▸ **Directions**: Once you reach the line containing "ATOM 79 N N" in the data below, restate each line word for word up to and including the one containing "ATOM 102 C CA".

*** Opening of Records shown ***

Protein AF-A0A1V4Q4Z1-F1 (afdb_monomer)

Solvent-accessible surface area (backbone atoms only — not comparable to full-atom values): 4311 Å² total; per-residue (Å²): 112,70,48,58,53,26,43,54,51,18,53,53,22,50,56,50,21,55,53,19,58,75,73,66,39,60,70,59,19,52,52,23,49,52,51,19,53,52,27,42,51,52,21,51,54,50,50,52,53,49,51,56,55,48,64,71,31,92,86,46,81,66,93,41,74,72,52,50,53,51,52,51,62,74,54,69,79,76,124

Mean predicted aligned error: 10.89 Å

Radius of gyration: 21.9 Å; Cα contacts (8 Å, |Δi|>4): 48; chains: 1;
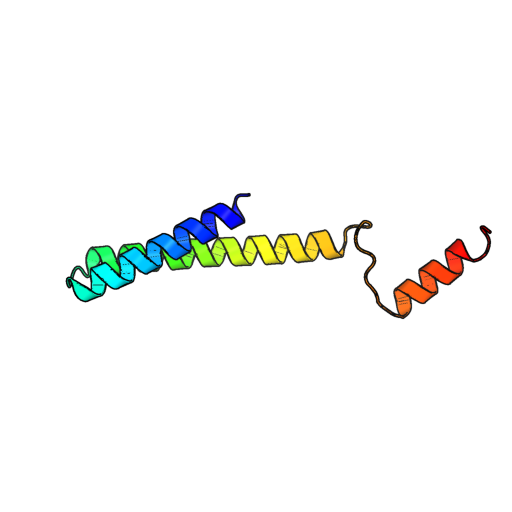 bounding box: 50×23×53 Å

Secondary structure (DSSP, 8-state):
-HHHHHHHHHHHHHHHHHHHHHTT-HHHHHHHHHHHHHHHHHHHHHHHHHHHHHHTSTTS----HHHHHHHHHHHTT--

pLDDT: mean 82.23, std 14.62, range [46.34, 97.0]

Sequence (79 aa):
MLAFFLLIVGFASLAVLLVSVVVGNTALAVTAAVVGLVAFGVAATTMTMLGRKLHHSALIPDYTDTETEHYLRDYRHGA

Structure (mmCIF, N/CA/C/O backbone):
data_AF-A0A1V4Q4Z1-F1
#
_entry.id   AF-A0A1V4Q4Z1-F1
#
loop_
_atom_site.group_PDB
_atom_site.id
_atom_site.type_symbol
_atom_site.label_atom_id
_atom_site.label_alt_id
_atom_site.l
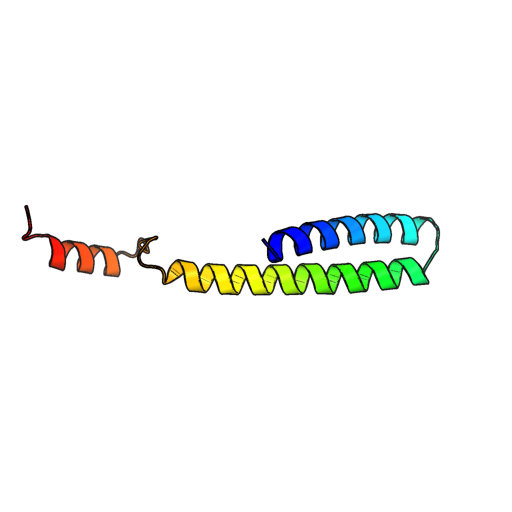abel_comp_id
_atom_site.label_asym_id
_atom_site.label_entity_id
_atom_site.label_seq_id
_atom_site.pdbx_PDB_ins_code
_atom_site.Cartn_x
_atom_site.Cartn_y
_atom_site.Cartn_z
_atom_site.occupancy
_atom_site.B_iso_or_equiv
_atom_site.auth_seq_id
_atom_site.auth_comp_id
_atom_site.auth_asym_id
_atom_site.auth_atom_id
_atom_site.pdbx_PDB_model_num
ATOM 1 N N . MET A 1 1 ? -2.127 9.610 10.639 1.00 74.88 1 MET A N 1
ATOM 2 C CA . MET A 1 1 ? -0.985 10.118 9.843 1.00 74.88 1 MET A CA 1
ATOM 3 C C . MET A 1 1 ? -0.256 9.022 9.075 1.00 74.88 1 MET A C 1
ATOM 5 O O . MET A 1 1 ? -0.143 9.160 7.868 1.00 74.88 1 MET A O 1
ATOM 9 N N . LEU A 1 2 ? 0.156 7.909 9.697 1.00 85.19 2 LEU A N 1
ATOM 10 C CA . LEU A 1 2 ? 0.867 6.822 8.995 1.00 85.19 2 LEU A CA 1
ATOM 11 C C . LEU A 1 2 ? 0.137 6.290 7.743 1.00 85.19 2 LEU A C 1
ATOM 13 O O . LEU A 1 2 ? 0.737 6.207 6.679 1.00 85.19 2 LEU A O 1
ATOM 17 N N . ALA A 1 3 ? -1.166 6.001 7.842 1.00 83.44 3 ALA A N 1
ATOM 18 C CA . ALA A 1 3 ? -1.954 5.512 6.704 1.00 83.44 3 ALA A CA 1
ATOM 19 C C . ALA A 1 3 ? -1.986 6.496 5.518 1.00 83.44 3 ALA A C 1
ATOM 21 O O . ALA A 1 3 ? -1.965 6.078 4.368 1.00 83.44 3 ALA A O 1
ATOM 22 N N . PHE A 1 4 ? -1.984 7.803 5.793 1.00 86.25 4 PHE A N 1
ATOM 23 C CA . PHE A 1 4 ? -1.946 8.833 4.756 1.00 86.25 4 PHE A CA 1
ATOM 24 C C . PHE A 1 4 ? -0.595 8.856 4.030 1.00 86.25 4 PHE A C 1
ATOM 26 O O . PHE A 1 4 ? -0.558 8.875 2.803 1.00 86.25 4 PHE A O 1
ATOM 33 N N . PHE A 1 5 ? 0.515 8.763 4.768 1.00 92.94 5 PHE A N 1
ATOM 34 C CA . PHE A 1 5 ? 1.841 8.636 4.156 1.00 92.94 5 PHE A CA 1
ATOM 35 C C . PHE A 1 5 ? 1.965 7.370 3.304 1.00 92.94 5 PHE A C 1
ATOM 37 O O . PHE A 1 5 ? 2.495 7.432 2.198 1.00 92.94 5 PHE A O 1
ATOM 44 N N . LEU A 1 6 ? 1.432 6.240 3.776 1.00 91.06 6 LEU A N 1
ATOM 45 C CA . LEU A 1 6 ? 1.424 4.990 3.013 1.00 91.06 6 LEU A CA 1
ATOM 46 C C . LEU A 1 6 ? 0.620 5.102 1.713 1.00 91.06 6 LEU A C 1
ATOM 48 O O . LEU A 1 6 ? 1.052 4.565 0.698 1.00 91.06 6 LEU A O 1
ATOM 52 N N . LEU A 1 7 ? -0.494 5.842 1.709 1.00 92.12 7 LEU A N 1
ATOM 53 C CA . LEU A 1 7 ? -1.233 6.127 0.477 1.00 92.12 7 LEU A CA 1
ATOM 54 C C . LEU A 1 7 ? -0.390 6.930 -0.516 1.00 92.12 7 LEU A C 1
ATOM 56 O O . LEU A 1 7 ? -0.328 6.560 -1.685 1.00 92.12 7 LEU A O 1
ATOM 60 N N . ILE A 1 8 ? 0.299 7.983 -0.064 1.00 93.94 8 ILE A N 1
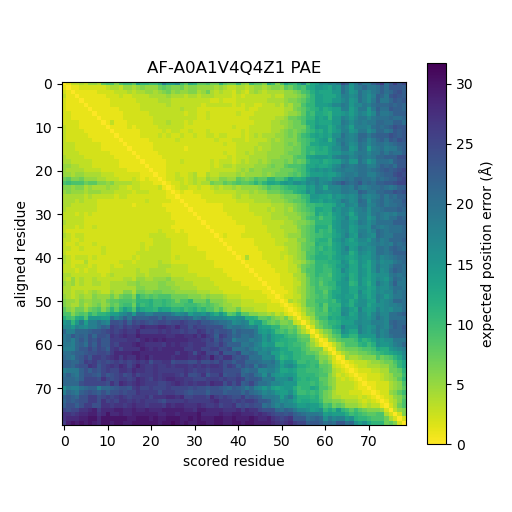
ATOM 61 C CA . ILE A 1 8 ? 1.176 8.785 -0.935 1.00 93.94 8 ILE A CA 1
ATOM 62 C C . ILE A 1 8 ? 2.285 7.914 -1.533 1.00 93.94 8 ILE A C 1
ATOM 64 O O . ILE A 1 8 ? 2.511 7.954 -2.742 1.00 93.94 8 ILE A O 1
ATOM 68 N N . VAL A 1 9 ? 2.949 7.100 -0.707 1.00 92.50 9 VAL A N 1
ATOM 69 C CA . VAL A 1 9 ? 3.999 6.177 -1.165 1.00 92.50 9 VAL A CA 1
ATOM 70 C C . VAL A 1 9 ? 3.436 5.156 -2.155 1.00 92.50 9 VAL A C 1
ATOM 72 O O . VAL A
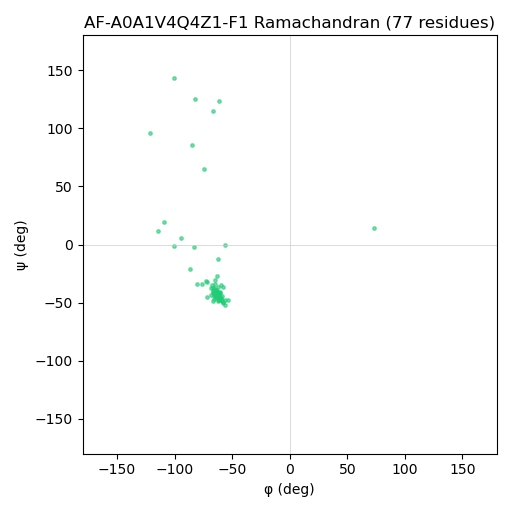 1 9 ? 4.045 4.922 -3.198 1.00 92.50 9 VAL A O 1
ATOM 75 N N . GLY A 1 10 ? 2.253 4.601 -1.882 1.00 92.00 10 GLY A N 1
ATOM 76 C CA . GLY A 1 10 ? 1.552 3.700 -2.793 1.00 92.00 10 GLY A CA 1
ATOM 77 C C . GLY A 1 10 ? 1.284 4.350 -4.153 1.00 92.00 10 GLY A C 1
ATOM 78 O O . GLY A 1 10 ? 1.651 3.795 -5.188 1.00 92.00 10 GLY A O 1
ATOM 79 N N . PHE A 1 11 ? 0.739 5.566 -4.177 1.00 94.31 11 PHE A N 1
ATOM 80 C CA . PHE A 1 11 ? 0.495 6.291 -5.428 1.00 94.31 11 PHE A CA 1
ATOM 81 C C . PHE A 1 11 ? 1.784 6.630 -6.183 1.00 94.31 11 PHE A C 1
ATOM 83 O O . PHE A 1 11 ? 1.856 6.424 -7.395 1.00 94.31 11 PHE A O 1
ATOM 90 N N . ALA A 1 12 ? 2.822 7.089 -5.481 1.00 94.56 12 ALA A N 1
ATOM 91 C CA . ALA A 1 12 ? 4.120 7.359 -6.091 1.00 94.56 12 ALA A CA 1
ATOM 92 C C . ALA A 1 12 ? 4.725 6.088 -6.712 1.00 94.56 12 ALA A C 1
ATOM 94 O O . ALA A 1 12 ? 5.232 6.125 -7.833 1.00 94.56 12 ALA A O 1
ATOM 95 N N . SER A 1 13 ? 4.610 4.944 -6.030 1.00 92.88 13 SER A N 1
ATOM 96 C CA . SER A 1 13 ? 5.098 3.664 -6.549 1.00 92.88 13 SER A CA 1
ATOM 97 C C . SER A 1 13 ? 4.352 3.207 -7.809 1.00 92.88 13 SER A C 1
ATOM 99 O O . SER A 1 13 ? 4.982 2.670 -8.715 1.00 92.88 13 SER A O 1
ATOM 101 N N . LEU A 1 14 ? 3.050 3.496 -7.942 1.00 92.62 14 LEU A N 1
ATOM 102 C CA . LEU A 1 14 ? 2.297 3.218 -9.173 1.00 92.62 14 LEU A CA 1
ATOM 103 C C . LEU A 1 14 ? 2.769 4.078 -10.350 1.00 92.62 14 LEU A C 1
ATOM 105 O O . LEU A 1 14 ? 2.880 3.576 -11.468 1.00 92.62 14 LEU A O 1
ATOM 109 N N . ALA A 1 15 ? 3.087 5.352 -10.112 1.00 93.94 15 ALA A N 1
ATOM 110 C CA . ALA A 1 15 ? 3.655 6.208 -11.152 1.00 93.94 15 ALA A CA 1
ATOM 111 C C . ALA A 1 15 ? 5.008 5.662 -11.638 1.00 93.94 15 ALA A C 1
ATOM 113 O O . ALA A 1 15 ? 5.244 5.549 -12.842 1.00 93.94 15 ALA A O 1
ATOM 114 N N . VAL A 1 16 ? 5.868 5.250 -10.700 1.00 94.19 16 VAL A N 1
ATOM 115 C CA . VAL A 1 16 ? 7.166 4.633 -11.006 1.00 94.19 16 VAL A CA 1
ATOM 116 C C . VAL A 1 16 ? 6.994 3.307 -11.753 1.00 94.19 16 VAL A C 1
ATOM 118 O O . VAL A 1 16 ? 7.700 3.068 -12.733 1.00 94.19 16 VAL A O 1
ATOM 121 N N . LEU A 1 17 ? 6.036 2.470 -11.346 1.00 93.94 17 LEU A N 1
ATOM 122 C CA . LEU A 1 17 ? 5.697 1.216 -12.021 1.00 93.94 17 LEU A CA 1
ATOM 123 C C . LEU A 1 17 ? 5.347 1.455 -13.494 1.00 93.94 17 LEU A C 1
ATOM 125 O O . LEU A 1 17 ? 5.930 0.817 -14.368 1.00 93.94 17 LEU A O 1
ATOM 129 N N . LEU A 1 18 ? 4.430 2.389 -13.766 1.00 94.94 18 LEU A N 1
ATOM 130 C CA . LEU A 1 18 ? 3.969 2.693 -15.123 1.00 94.94 18 LEU A CA 1
ATOM 131 C C . LEU A 1 18 ? 5.125 3.119 -16.028 1.00 94.94 18 LEU A C 1
ATOM 133 O O . LEU A 1 18 ? 5.293 2.567 -17.114 1.00 94.94 18 LEU A O 1
ATOM 137 N N . VAL A 1 19 ? 5.963 4.046 -15.560 1.00 96.19 19 VAL A N 1
ATOM 138 C CA . VAL A 1 19 ? 7.138 4.496 -16.320 1.00 96.19 19 VAL A CA 1
ATOM 139 C C . VAL A 1 19 ? 8.117 3.342 -16.546 1.00 96.19 19 VAL A C 1
ATOM 141 O O . VAL A 1 19 ? 8.637 3.177 -17.646 1.00 96.19 19 VAL A O 1
ATOM 144 N N . SER A 1 20 ? 8.337 2.500 -15.537 1.00 93.75 20 SER A N 1
ATOM 145 C CA . SER A 1 20 ? 9.285 1.382 -15.627 1.00 93.75 20 SER A CA 1
ATOM 146 C C . SER A 1 20 ? 8.851 0.319 -16.627 1.00 93.75 20 SER A C 1
ATOM 148 O O . SER A 1 20 ? 9.691 -0.213 -17.351 1.00 93.75 20 SER A O 1
ATOM 150 N N . VAL A 1 21 ? 7.546 0.044 -16.704 1.00 94.69 21 VAL A N 1
ATOM 151 C CA . VAL A 1 21 ? 6.972 -0.856 -17.712 1.00 94.69 21 VAL A CA 1
ATOM 152 C C . VAL A 1 21 ? 7.185 -0.289 -19.114 1.00 94.69 21 VAL A C 1
ATOM 154 O O . VAL A 1 21 ? 7.625 -1.017 -20.000 1.00 94.69 21 VAL A O 1
ATOM 157 N N . VAL A 1 22 ? 6.946 1.012 -19.307 1.00 95.88 22 VAL A N 1
ATOM 158 C CA . VAL A 1 22 ? 7.131 1.678 -20.608 1.00 95.88 22 VAL A CA 1
ATOM 159 C C . VAL A 1 22 ? 8.597 1.667 -21.052 1.00 95.88 22 VAL A C 1
ATOM 161 O O . VAL A 1 22 ? 8.882 1.441 -22.223 1.00 95.88 22 VAL A O 1
ATOM 164 N N . VAL A 1 23 ? 9.535 1.871 -20.125 1.00 95.06 23 VAL A N 1
ATOM 165 C CA . VAL A 1 23 ? 10.983 1.904 -20.413 1.00 95.06 23 VAL A CA 1
ATOM 166 C C . VAL A 1 23 ? 11.597 0.489 -20.462 1.00 95.06 23 VAL A C 1
ATOM 168 O O . VAL A 1 23 ? 12.780 0.330 -20.753 1.00 95.06 23 VAL A O 1
ATOM 171 N N . GLY A 1 24 ? 10.812 -0.564 -20.205 1.00 93.62 24 GLY A N 1
ATOM 172 C CA . GLY A 1 24 ? 11.277 -1.956 -20.232 1.00 93.62 24 GLY A CA 1
ATOM 173 C C . GLY A 1 24 ? 12.170 -2.347 -19.048 1.00 93.62 24 GLY A C 1
ATOM 174 O O . GLY A 1 24 ? 12.821 -3.391 -19.080 1.00 93.62 24 GLY A O 1
ATOM 175 N N . ASN A 1 25 ? 12.206 -1.540 -17.984 1.00 94.38 25 ASN A N 1
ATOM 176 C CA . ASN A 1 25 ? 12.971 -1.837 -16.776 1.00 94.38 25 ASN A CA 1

*** Close of Records shown ***

▸ **Solution to this problem**:
ATOM 79 N N . PHE A 1 11 ? 0.739 5.566 -4.177 1.00 94.31 11 PHE A N 1
ATOM 80 C CA . PHE A 1 11 ? 0.495 6.291 -5.428 1.00 94.31 11 PHE A CA 1
ATOM 81 C C . PHE A 1 11 ? 1.784 6.630 -6.183 1.00 94.31 11 PHE A C 1
ATOM 83 O O . PHE A 1 11 ? 1.856 6.424 -7.395 1.00 94.31 11 PHE A O 1
ATOM 90 N N . ALA A 1 12 ? 2.822 7.089 -5.481 1.00 94.56 12 ALA A N 1
ATOM 91 C CA . ALA A 1 12 ? 4.120 7.359 -6.091 1.00 94.56 12 ALA A CA 1
ATOM 92 C C . ALA A 1 12 ? 4.725 6.088 -6.712 1.00 94.56 12 ALA A C 1
ATOM 94 O O . ALA A 1 12 ? 5.232 6.125 -7.833 1.00 94.56 12 ALA A O 1
ATOM 95 N N . SER A 1 13 ? 4.610 4.944 -6.030 1.00 92.88 13 SER A N 1
ATOM 96 C CA . SER A 1 13 ? 5.098 3.664 -6.549 1.00 92.88 13 SER A CA 1
ATOM 97 C C . SER A 1 13 ? 4.352 3.207 -7.809 1.00 92.88 13 SER A C 1
ATOM 99 O O . SER A 1 13 ? 4.982 2.670 -8.715 1.00 92.88 13 SER A O 1
ATOM 101 N N . LEU A 1 14 ? 3.050 3.496 -7.942 1.00 92.62 14 LEU A N 1
ATOM 102 C CA . LEU A 1 14 ? 2.297 3.218 -9.173 1.00 92.62 14 LEU A CA 1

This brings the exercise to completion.